**HOW TO COMPLETE THIS TASK:** Would you output the entries below only from the line containing "ATOM 67 C CA" through the line containing "ATOM 75 C C", exactly as they stand and with both ends included?

**INPUT MATERIAL:**
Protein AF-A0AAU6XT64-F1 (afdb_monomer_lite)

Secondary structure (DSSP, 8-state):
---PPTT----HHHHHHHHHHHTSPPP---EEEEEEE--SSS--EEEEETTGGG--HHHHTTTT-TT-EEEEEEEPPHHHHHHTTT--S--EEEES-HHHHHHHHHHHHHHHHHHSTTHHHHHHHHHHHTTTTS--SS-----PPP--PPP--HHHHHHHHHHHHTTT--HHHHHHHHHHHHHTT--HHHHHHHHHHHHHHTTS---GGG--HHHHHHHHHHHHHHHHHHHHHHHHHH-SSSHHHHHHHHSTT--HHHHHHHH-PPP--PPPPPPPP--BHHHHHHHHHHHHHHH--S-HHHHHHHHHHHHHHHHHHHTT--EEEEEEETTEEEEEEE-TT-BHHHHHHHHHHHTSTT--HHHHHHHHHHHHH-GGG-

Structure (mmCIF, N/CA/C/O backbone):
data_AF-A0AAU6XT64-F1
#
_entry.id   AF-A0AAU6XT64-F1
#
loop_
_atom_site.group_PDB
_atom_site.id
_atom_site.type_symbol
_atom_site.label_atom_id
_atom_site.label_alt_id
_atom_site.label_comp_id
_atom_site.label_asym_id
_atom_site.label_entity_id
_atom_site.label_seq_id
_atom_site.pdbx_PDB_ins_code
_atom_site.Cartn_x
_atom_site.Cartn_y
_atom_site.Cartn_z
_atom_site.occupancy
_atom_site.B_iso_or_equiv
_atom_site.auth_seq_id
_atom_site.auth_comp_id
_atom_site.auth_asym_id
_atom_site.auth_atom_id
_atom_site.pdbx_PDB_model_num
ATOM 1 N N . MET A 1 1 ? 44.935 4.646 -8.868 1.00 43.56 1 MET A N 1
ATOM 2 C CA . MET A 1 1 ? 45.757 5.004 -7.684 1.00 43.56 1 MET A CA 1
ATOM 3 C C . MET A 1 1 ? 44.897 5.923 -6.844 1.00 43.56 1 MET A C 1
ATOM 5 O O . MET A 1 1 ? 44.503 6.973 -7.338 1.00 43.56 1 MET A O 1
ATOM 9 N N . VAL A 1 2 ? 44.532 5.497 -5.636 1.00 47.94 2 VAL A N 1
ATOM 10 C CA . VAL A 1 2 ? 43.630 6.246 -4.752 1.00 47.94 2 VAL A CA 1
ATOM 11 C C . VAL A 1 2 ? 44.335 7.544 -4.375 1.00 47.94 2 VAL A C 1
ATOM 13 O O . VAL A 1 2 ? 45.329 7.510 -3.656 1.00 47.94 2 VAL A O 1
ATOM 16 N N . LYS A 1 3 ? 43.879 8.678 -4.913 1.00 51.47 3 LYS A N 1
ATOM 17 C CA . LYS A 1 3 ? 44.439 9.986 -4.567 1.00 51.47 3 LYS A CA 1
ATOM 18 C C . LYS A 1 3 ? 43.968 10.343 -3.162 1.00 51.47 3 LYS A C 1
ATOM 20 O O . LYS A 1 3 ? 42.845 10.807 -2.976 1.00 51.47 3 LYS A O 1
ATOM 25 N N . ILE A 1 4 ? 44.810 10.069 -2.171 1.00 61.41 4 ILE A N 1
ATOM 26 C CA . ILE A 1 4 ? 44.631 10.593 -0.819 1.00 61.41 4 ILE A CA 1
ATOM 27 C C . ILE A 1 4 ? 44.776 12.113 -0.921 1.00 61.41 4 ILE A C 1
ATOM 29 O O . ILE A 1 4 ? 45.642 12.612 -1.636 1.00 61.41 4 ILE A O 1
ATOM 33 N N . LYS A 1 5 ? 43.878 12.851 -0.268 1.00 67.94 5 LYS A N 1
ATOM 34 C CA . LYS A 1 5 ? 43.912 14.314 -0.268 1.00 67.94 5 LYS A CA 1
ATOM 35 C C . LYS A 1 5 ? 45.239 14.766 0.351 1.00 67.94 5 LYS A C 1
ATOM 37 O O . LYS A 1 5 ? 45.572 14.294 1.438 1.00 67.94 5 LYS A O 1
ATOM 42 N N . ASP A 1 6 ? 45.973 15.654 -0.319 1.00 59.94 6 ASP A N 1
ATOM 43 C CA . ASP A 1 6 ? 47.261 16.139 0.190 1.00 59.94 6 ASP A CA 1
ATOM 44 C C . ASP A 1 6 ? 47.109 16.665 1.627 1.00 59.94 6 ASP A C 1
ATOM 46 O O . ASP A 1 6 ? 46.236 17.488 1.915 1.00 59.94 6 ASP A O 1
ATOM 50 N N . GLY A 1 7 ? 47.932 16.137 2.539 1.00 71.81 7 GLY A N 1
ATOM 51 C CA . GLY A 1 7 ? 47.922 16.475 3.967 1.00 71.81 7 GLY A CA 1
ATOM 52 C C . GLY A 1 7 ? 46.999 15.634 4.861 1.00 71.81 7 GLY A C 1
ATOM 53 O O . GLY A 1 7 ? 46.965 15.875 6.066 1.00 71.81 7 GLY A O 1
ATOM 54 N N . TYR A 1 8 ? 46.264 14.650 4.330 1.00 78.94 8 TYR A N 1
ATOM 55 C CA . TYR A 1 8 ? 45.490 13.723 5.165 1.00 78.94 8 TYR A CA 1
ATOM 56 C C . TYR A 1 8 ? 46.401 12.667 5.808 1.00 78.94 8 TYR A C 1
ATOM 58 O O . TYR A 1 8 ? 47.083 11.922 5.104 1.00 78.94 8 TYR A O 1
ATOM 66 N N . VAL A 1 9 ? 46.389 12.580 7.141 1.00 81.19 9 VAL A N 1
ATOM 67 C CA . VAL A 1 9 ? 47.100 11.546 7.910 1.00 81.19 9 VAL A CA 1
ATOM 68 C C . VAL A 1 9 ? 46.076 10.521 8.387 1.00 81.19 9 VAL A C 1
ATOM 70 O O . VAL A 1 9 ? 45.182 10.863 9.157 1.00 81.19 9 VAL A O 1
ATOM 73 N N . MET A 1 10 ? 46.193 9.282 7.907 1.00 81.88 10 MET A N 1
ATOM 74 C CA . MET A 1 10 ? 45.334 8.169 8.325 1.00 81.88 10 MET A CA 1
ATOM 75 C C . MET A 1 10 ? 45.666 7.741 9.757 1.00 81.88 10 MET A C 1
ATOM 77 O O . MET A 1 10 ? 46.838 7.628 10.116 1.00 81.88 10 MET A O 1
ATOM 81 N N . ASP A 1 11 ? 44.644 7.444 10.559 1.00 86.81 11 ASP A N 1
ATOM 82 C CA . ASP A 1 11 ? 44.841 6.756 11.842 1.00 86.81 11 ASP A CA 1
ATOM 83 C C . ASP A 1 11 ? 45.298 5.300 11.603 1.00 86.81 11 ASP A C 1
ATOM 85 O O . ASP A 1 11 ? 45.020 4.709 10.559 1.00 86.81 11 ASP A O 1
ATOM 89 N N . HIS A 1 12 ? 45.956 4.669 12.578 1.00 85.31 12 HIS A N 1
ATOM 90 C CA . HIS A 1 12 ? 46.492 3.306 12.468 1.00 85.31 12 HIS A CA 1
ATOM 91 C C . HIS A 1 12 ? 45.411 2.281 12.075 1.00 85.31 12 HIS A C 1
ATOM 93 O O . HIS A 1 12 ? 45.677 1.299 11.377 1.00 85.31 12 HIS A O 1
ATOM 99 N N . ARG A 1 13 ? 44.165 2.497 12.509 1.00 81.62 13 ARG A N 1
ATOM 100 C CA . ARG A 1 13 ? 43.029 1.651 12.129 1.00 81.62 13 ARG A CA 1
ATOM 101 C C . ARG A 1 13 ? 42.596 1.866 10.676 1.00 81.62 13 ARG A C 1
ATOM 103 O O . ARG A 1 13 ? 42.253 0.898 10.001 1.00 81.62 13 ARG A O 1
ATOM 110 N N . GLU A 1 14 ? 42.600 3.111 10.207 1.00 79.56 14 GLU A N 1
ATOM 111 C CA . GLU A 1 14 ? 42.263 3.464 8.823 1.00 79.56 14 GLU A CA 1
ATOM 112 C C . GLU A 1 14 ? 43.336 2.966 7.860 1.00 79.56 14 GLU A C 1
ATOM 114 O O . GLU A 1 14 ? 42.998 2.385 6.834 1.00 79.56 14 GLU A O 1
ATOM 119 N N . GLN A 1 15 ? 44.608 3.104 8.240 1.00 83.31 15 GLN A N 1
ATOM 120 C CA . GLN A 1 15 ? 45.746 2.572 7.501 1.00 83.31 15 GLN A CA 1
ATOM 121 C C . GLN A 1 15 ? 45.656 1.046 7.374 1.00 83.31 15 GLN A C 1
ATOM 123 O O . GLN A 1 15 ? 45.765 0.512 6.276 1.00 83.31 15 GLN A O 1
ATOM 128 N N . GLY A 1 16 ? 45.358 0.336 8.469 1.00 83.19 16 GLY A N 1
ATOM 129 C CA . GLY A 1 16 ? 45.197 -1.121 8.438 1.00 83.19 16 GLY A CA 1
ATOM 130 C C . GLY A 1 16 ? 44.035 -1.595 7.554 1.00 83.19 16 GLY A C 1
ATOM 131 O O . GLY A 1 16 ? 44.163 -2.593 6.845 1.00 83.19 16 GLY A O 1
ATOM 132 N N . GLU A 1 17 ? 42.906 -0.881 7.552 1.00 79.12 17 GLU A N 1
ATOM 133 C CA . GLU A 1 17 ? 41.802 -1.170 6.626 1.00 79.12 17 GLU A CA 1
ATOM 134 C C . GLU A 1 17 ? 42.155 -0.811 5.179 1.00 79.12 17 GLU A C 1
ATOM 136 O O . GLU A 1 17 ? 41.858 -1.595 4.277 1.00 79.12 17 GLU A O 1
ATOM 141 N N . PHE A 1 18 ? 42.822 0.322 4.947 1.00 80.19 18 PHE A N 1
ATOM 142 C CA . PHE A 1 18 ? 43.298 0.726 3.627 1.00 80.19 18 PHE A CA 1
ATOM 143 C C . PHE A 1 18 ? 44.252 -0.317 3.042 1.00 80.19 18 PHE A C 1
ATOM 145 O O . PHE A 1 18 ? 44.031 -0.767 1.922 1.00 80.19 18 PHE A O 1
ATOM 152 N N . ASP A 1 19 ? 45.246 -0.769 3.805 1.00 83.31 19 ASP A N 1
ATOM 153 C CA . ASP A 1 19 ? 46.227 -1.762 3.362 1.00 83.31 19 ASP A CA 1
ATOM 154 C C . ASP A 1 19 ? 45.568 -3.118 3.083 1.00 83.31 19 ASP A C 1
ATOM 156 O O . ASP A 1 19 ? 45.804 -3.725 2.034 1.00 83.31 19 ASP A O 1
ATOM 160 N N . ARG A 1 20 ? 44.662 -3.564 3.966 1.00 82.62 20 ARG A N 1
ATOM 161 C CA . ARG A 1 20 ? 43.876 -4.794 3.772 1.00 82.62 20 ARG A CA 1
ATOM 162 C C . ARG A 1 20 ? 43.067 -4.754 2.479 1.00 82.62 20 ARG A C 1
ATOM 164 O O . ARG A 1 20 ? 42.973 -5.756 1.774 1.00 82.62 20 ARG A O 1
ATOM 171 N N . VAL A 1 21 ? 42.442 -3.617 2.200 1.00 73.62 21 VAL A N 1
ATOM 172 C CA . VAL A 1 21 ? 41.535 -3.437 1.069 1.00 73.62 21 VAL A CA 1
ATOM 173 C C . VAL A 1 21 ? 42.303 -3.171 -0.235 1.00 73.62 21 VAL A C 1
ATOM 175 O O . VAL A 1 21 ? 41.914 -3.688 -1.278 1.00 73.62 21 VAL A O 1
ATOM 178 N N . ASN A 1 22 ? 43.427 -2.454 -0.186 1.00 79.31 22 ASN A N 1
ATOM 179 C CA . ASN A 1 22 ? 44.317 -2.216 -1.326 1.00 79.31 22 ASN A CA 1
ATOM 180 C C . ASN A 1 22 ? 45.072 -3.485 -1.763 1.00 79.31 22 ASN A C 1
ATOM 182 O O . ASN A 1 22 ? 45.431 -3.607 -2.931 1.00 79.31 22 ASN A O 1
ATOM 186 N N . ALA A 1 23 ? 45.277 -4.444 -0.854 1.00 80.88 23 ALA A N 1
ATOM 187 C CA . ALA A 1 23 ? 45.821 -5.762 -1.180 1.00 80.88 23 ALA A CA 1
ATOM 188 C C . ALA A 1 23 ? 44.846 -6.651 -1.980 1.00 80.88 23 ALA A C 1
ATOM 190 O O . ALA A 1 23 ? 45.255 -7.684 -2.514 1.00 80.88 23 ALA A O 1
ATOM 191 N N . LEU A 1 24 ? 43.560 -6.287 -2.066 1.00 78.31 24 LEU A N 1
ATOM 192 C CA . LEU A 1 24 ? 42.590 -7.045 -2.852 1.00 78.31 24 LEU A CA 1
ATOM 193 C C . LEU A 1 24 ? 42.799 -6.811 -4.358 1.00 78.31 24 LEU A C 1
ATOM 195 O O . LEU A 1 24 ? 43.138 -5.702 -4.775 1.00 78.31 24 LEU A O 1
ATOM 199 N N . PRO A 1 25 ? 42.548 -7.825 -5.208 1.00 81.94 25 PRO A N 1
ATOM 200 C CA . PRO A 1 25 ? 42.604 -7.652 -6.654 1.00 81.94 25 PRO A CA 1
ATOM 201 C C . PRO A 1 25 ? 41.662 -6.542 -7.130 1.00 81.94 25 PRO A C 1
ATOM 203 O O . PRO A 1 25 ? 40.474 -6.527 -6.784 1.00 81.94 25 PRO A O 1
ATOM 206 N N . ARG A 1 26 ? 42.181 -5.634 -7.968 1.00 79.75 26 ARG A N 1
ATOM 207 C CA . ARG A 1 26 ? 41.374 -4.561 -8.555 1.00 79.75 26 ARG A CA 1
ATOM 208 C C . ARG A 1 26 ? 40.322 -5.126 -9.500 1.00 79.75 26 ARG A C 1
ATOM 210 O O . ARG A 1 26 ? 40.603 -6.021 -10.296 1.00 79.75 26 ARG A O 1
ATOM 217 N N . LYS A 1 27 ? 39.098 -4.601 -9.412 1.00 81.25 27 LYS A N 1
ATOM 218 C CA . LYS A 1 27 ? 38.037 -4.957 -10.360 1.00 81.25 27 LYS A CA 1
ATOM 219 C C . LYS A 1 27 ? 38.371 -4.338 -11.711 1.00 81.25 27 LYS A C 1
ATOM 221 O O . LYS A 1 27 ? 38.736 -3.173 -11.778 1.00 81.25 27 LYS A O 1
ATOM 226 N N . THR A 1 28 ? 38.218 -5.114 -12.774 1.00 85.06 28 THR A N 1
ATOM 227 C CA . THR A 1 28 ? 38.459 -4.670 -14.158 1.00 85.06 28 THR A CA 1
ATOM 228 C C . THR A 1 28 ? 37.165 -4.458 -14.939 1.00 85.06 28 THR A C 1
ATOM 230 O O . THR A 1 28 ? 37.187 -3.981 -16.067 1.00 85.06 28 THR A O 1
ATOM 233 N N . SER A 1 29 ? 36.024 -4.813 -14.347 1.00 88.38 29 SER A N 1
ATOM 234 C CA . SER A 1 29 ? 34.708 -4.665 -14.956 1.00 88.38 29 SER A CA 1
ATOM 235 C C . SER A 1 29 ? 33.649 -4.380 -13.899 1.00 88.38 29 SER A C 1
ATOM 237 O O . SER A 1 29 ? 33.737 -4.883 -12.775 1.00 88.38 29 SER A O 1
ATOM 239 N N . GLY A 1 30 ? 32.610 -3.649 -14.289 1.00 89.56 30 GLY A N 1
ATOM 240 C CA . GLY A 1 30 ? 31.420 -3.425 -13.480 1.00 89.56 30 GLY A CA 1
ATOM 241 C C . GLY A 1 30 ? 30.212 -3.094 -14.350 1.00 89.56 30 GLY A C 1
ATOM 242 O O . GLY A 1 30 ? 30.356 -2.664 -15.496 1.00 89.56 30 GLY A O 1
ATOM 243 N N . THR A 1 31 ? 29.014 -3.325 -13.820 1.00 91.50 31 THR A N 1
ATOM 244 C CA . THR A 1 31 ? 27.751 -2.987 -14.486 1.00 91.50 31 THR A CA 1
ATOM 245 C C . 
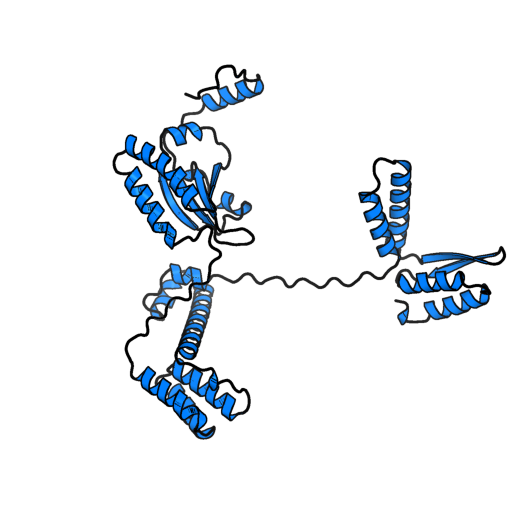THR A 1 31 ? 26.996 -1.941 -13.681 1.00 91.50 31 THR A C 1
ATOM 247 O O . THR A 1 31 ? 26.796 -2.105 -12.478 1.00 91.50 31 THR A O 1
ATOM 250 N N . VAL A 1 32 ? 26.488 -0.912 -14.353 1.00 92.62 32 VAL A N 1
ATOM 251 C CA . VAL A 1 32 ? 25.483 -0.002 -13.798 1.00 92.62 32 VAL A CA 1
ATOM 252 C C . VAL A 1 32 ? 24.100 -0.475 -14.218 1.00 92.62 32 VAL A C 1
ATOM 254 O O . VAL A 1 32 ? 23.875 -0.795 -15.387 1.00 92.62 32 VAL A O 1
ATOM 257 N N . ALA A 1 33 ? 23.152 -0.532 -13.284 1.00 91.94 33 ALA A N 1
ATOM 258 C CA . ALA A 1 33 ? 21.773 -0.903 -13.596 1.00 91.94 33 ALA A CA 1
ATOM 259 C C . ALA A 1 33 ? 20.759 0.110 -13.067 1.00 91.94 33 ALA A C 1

**SOLUTION TO THE PROBLEM:**
ATOM 67 C CA . VAL A 1 9 ? 47.100 11.546 7.910 1.00 81.19 9 VAL A CA 1
ATOM 68 C C . VAL A 1 9 ? 46.076 10.521 8.387 1.00 81.19 9 VAL A C 1
ATOM 70 O O . VAL A 1 9 ? 45.182 10.863 9.157 1.00 81.19 9 VAL A O 1
ATOM 73 N N . MET A 1 10 ? 46.193 9.282 7.907 1.00 81.88 10 MET A N 1
ATOM 74 C CA . MET A 1 10 ? 45.334 8.169 8.325 1.00 81.88 10 MET A CA 1
ATOM 75 C C . MET A 1 10 ? 45.666 7.741 9.757 1.00 81.88 10 MET A C 1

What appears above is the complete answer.